Hey everyone, Jessica here.

Jei and I are working diligently on getting ready for our first Alpha Playtest in a few weeks.  9 people have already signed up and we anticipate more will register as we get close to the event.

I wanted to take a moment to share a little about Jei’s and my design philosophy for the setting that we are creating, and the art that we want to curate as part of this project.

We want to build a setting, a rules set, and a community with a core concept in mind: representation matters. Our world is diverse in gender, sexual orientation, race, ethnicity, and faith, yet mainstream society and institutions reinforce the concept that some lives matter more than others. The narrative that is thrown at us when we go to the movies, watch TV shows, or open magazines is that some people should be showcased more than others based on factors that they born with. The typical argument is that these forms of media need to make a profit, and what’s seen as profitable in mainstream society are white, cis bodies (though few will explicitly admit it).
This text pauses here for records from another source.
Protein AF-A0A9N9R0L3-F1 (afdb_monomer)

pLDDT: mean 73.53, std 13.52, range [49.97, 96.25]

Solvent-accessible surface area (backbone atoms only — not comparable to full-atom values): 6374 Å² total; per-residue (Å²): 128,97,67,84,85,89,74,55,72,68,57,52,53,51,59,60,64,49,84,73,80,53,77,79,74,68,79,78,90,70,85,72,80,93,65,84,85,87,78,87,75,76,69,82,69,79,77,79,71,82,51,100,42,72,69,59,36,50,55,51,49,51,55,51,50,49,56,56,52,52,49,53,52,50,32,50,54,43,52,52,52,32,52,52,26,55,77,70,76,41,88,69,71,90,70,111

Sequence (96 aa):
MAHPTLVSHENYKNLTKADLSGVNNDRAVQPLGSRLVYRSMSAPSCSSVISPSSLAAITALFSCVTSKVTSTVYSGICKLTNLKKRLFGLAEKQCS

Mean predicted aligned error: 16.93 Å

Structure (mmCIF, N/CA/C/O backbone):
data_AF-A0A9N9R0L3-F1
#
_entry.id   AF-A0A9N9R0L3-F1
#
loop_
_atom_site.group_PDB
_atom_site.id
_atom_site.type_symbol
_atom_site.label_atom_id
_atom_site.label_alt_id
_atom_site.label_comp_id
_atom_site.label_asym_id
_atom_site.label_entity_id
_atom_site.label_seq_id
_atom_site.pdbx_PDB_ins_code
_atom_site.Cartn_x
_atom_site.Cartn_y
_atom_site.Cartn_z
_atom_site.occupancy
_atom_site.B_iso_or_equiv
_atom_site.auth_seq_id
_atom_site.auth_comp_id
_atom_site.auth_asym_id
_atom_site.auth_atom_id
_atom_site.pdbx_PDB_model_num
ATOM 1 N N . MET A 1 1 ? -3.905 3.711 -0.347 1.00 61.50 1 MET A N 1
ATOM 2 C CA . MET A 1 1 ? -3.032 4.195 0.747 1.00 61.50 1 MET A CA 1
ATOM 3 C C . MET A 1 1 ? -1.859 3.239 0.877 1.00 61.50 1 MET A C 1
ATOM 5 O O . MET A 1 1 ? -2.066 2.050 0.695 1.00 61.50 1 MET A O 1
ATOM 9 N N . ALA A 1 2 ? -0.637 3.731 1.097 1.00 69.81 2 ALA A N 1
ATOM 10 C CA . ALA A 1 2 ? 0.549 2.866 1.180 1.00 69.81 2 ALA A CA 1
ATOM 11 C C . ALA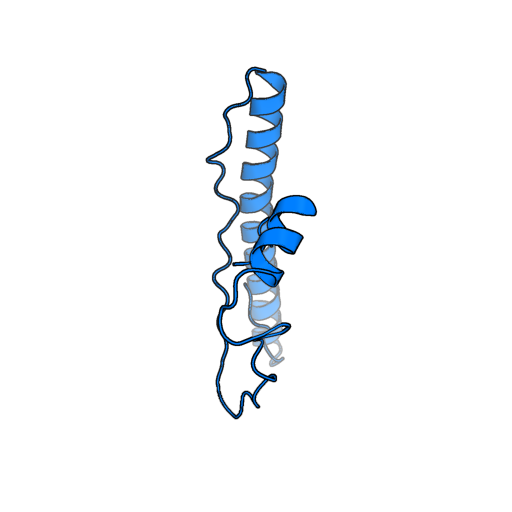 A 1 2 ? 0.735 2.216 2.561 1.00 69.81 2 ALA A C 1
ATOM 13 O O . ALA A 1 2 ? 1.434 1.214 2.667 1.00 69.81 2 ALA A O 1
ATOM 14 N N . HIS A 1 3 ? 0.115 2.787 3.594 1.00 77.75 3 HIS A N 1
ATOM 15 C CA . HIS A 1 3 ? 0.213 2.321 4.971 1.00 77.75 3 HIS A CA 1
ATOM 16 C C . HIS A 1 3 ? -1.168 1.904 5.481 1.00 77.75 3 HIS A C 1
ATOM 18 O O . HIS A 1 3 ? -2.149 2.585 5.161 1.00 77.75 3 HIS A O 1
ATOM 24 N N . PRO A 1 4 ? -1.255 0.798 6.236 1.00 84.69 4 PRO A N 1
ATOM 25 C CA . PRO A 1 4 ? -2.502 0.357 6.839 1.00 84.69 4 PRO A CA 1
ATOM 26 C C . PRO A 1 4 ? -2.892 1.267 8.008 1.00 84.69 4 PRO A C 1
ATOM 28 O O . PRO A 1 4 ? -2.035 1.757 8.745 1.00 84.69 4 PRO A O 1
ATOM 31 N N . THR A 1 5 ? -4.194 1.459 8.201 1.00 86.50 5 THR A N 1
ATOM 32 C CA . THR A 1 5 ? -4.732 2.087 9.412 1.00 86.50 5 THR A CA 1
ATOM 33 C C . THR A 1 5 ? -4.686 1.083 10.557 1.00 86.50 5 THR A C 1
ATOM 35 O O . THR A 1 5 ? -5.091 -0.066 10.392 1.00 86.50 5 THR A O 1
ATOM 38 N N . LEU A 1 6 ? -4.205 1.514 11.722 1.00 91.75 6 LEU A N 1
ATOM 39 C CA . LEU A 1 6 ? -4.167 0.679 12.920 1.00 91.75 6 LEU A CA 1
ATOM 40 C C . LEU A 1 6 ? -5.528 0.695 13.623 1.00 91.75 6 LEU A C 1
ATOM 42 O O . LEU A 1 6 ? -6.130 1.753 13.799 1.00 91.75 6 LEU A O 1
ATOM 46 N N . VAL A 1 7 ? -5.994 -0.479 14.047 1.00 88.50 7 VAL A N 1
ATOM 47 C CA . VAL A 1 7 ? -7.251 -0.664 14.785 1.00 88.50 7 VAL A CA 1
ATOM 48 C C . VAL A 1 7 ? -6.971 -1.568 15.985 1.00 88.50 7 VAL A C 1
ATOM 50 O O . VAL A 1 7 ? -6.247 -2.554 15.851 1.00 88.50 7 VAL A O 1
ATOM 53 N N . SER A 1 8 ? -7.511 -1.228 17.161 1.00 93.06 8 SER A N 1
ATOM 54 C CA . SER A 1 8 ? -7.380 -2.079 18.351 1.00 93.06 8 SER A CA 1
ATOM 55 C C . SER A 1 8 ? -8.177 -3.377 18.192 1.00 93.06 8 SER A C 1
ATOM 57 O O . SER A 1 8 ? -9.147 -3.444 17.432 1.00 93.06 8 SER A O 1
ATOM 59 N N . HIS A 1 9 ? -7.798 -4.412 18.939 1.00 88.56 9 HIS A N 1
ATOM 60 C CA . HIS A 1 9 ? -8.463 -5.715 18.874 1.00 88.56 9 HIS A CA 1
ATOM 61 C C . HIS A 1 9 ? -9.941 -5.641 19.272 1.00 88.56 9 HIS A C 1
ATOM 63 O O . HIS A 1 9 ? -10.799 -6.285 18.670 1.00 88.56 9 HIS A O 1
ATOM 69 N N . GLU A 1 10 ? -10.256 -4.823 20.273 1.00 90.19 10 GLU A N 1
ATOM 70 C CA . GLU A 1 10 ? -11.611 -4.606 20.779 1.00 90.19 10 GLU A CA 1
ATOM 71 C C . GLU A 1 10 ? -12.480 -3.928 19.719 1.00 90.19 10 GLU A C 1
ATOM 73 O O . GLU A 1 10 ? -13.596 -4.372 19.450 1.00 90.19 10 GLU A O 1
ATOM 78 N N . ASN A 1 11 ? -11.939 -2.901 19.059 1.00 87.56 11 ASN A N 1
ATOM 79 C CA . ASN A 1 11 ? -12.633 -2.199 17.985 1.00 87.56 11 ASN A CA 1
ATOM 80 C C . ASN A 1 11 ? -12.862 -3.113 16.776 1.00 87.56 11 ASN A C 1
ATOM 82 O O . ASN A 1 11 ? -13.959 -3.128 16.224 1.00 87.56 11 ASN A O 1
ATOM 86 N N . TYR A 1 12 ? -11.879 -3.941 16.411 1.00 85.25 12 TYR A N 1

[For those not familiar with the term, ‘cis’ means that you identify as the gender which you were designated with at the time of your birth.  For more research, Google is your friend.]

A fictional world where the Internet / networked computing ceases to work may feel like a post-apocalyptic setting to those whose voices are not elevated by mainstream society & media. The Internet has become an equalizer in how it allows people to share data and concepts quickly and to a broader audience. Those who seek to bring attention to inequality can use tools like Facebook and Twitter to bring attention to events that may not show up in the nightly news. Social media empowers those individuals to add context or change the narrative of a story that contains bias, or to rally others to show solidarity in the face of inequality.

By losing the Internet, those voices are muted, if not silenced completely.  The sense of solidarity is lost. Marginalized people are further isolated because they don’t see others like them.

Representation matters because it fights cultural currents that imply that some lives matter more than others. 

We’ve seen backlash when those of marginalized groups (specifically women or people are color) were cast in roles where the characters were traditionally white and male.  I get it – as a geek, I too get the lizard-brain reaction of “Oh my god they are messing with the thing I like, thus they are messing with me! Must lash out!!!” However, I took a deep breath and pondered why it was such a big deal for Z character to be presented as white / male / heterosexual. Having a black, female Ghostbuster does not change the genre. A female Doctor does not change the genre. If anything, it adds to those stories by allowing viewers to see those genres through a more complex lens.

Initial Sketch: Mysteries Brawler Credit: http://shadowfane.tumblr.com/

How does this all play into Sidereal Sanctuaries? As mentioned before, Jei and I are concerned about representation. This means that we have a lot of legwork ahead of us in building bridges with various geek communities so that we show diversity without tokenizing.  As we look at fundraising, we are budgeting for sensitivity readers so that we don’t accidentally harm those who are are already marginalized and underrepresented.

We are also focused on representation within the art for our project. A few weeks ago, we paid a freelance artist to create our first character concept sketch.  (For those who are looking for an artist – I highly recommend working with Tara / Shim Studios – she has amazing talent and was great to work with!). She quickly gave us an initial sketch for the project: a Mysteries Brawler (a fae/fairy fighter-type character for those of you who aren’t familiar with our game). I wanted the character to be female because very rarely do we see images of female fighters with practical armor.

After we received the line art, we were asked “the question”: what skin color?

My response was to share the Wikipedia page for Michelle Rodriguez – one of the actresses in the Fast and the Furious franchise.  To be more specific – an actress in that franchise who spoke up about the need for better representation of women within The Fast and the Furious franchise.

When it comes to representation – we can always do better and we must continue to challenge ourselves to do better.  My goal with this project is to create a game where gamers of various ethnic backgrounds and gender identities feel they have a seat at the table, and see people like them as part of the setting (without being seen as “exotic”).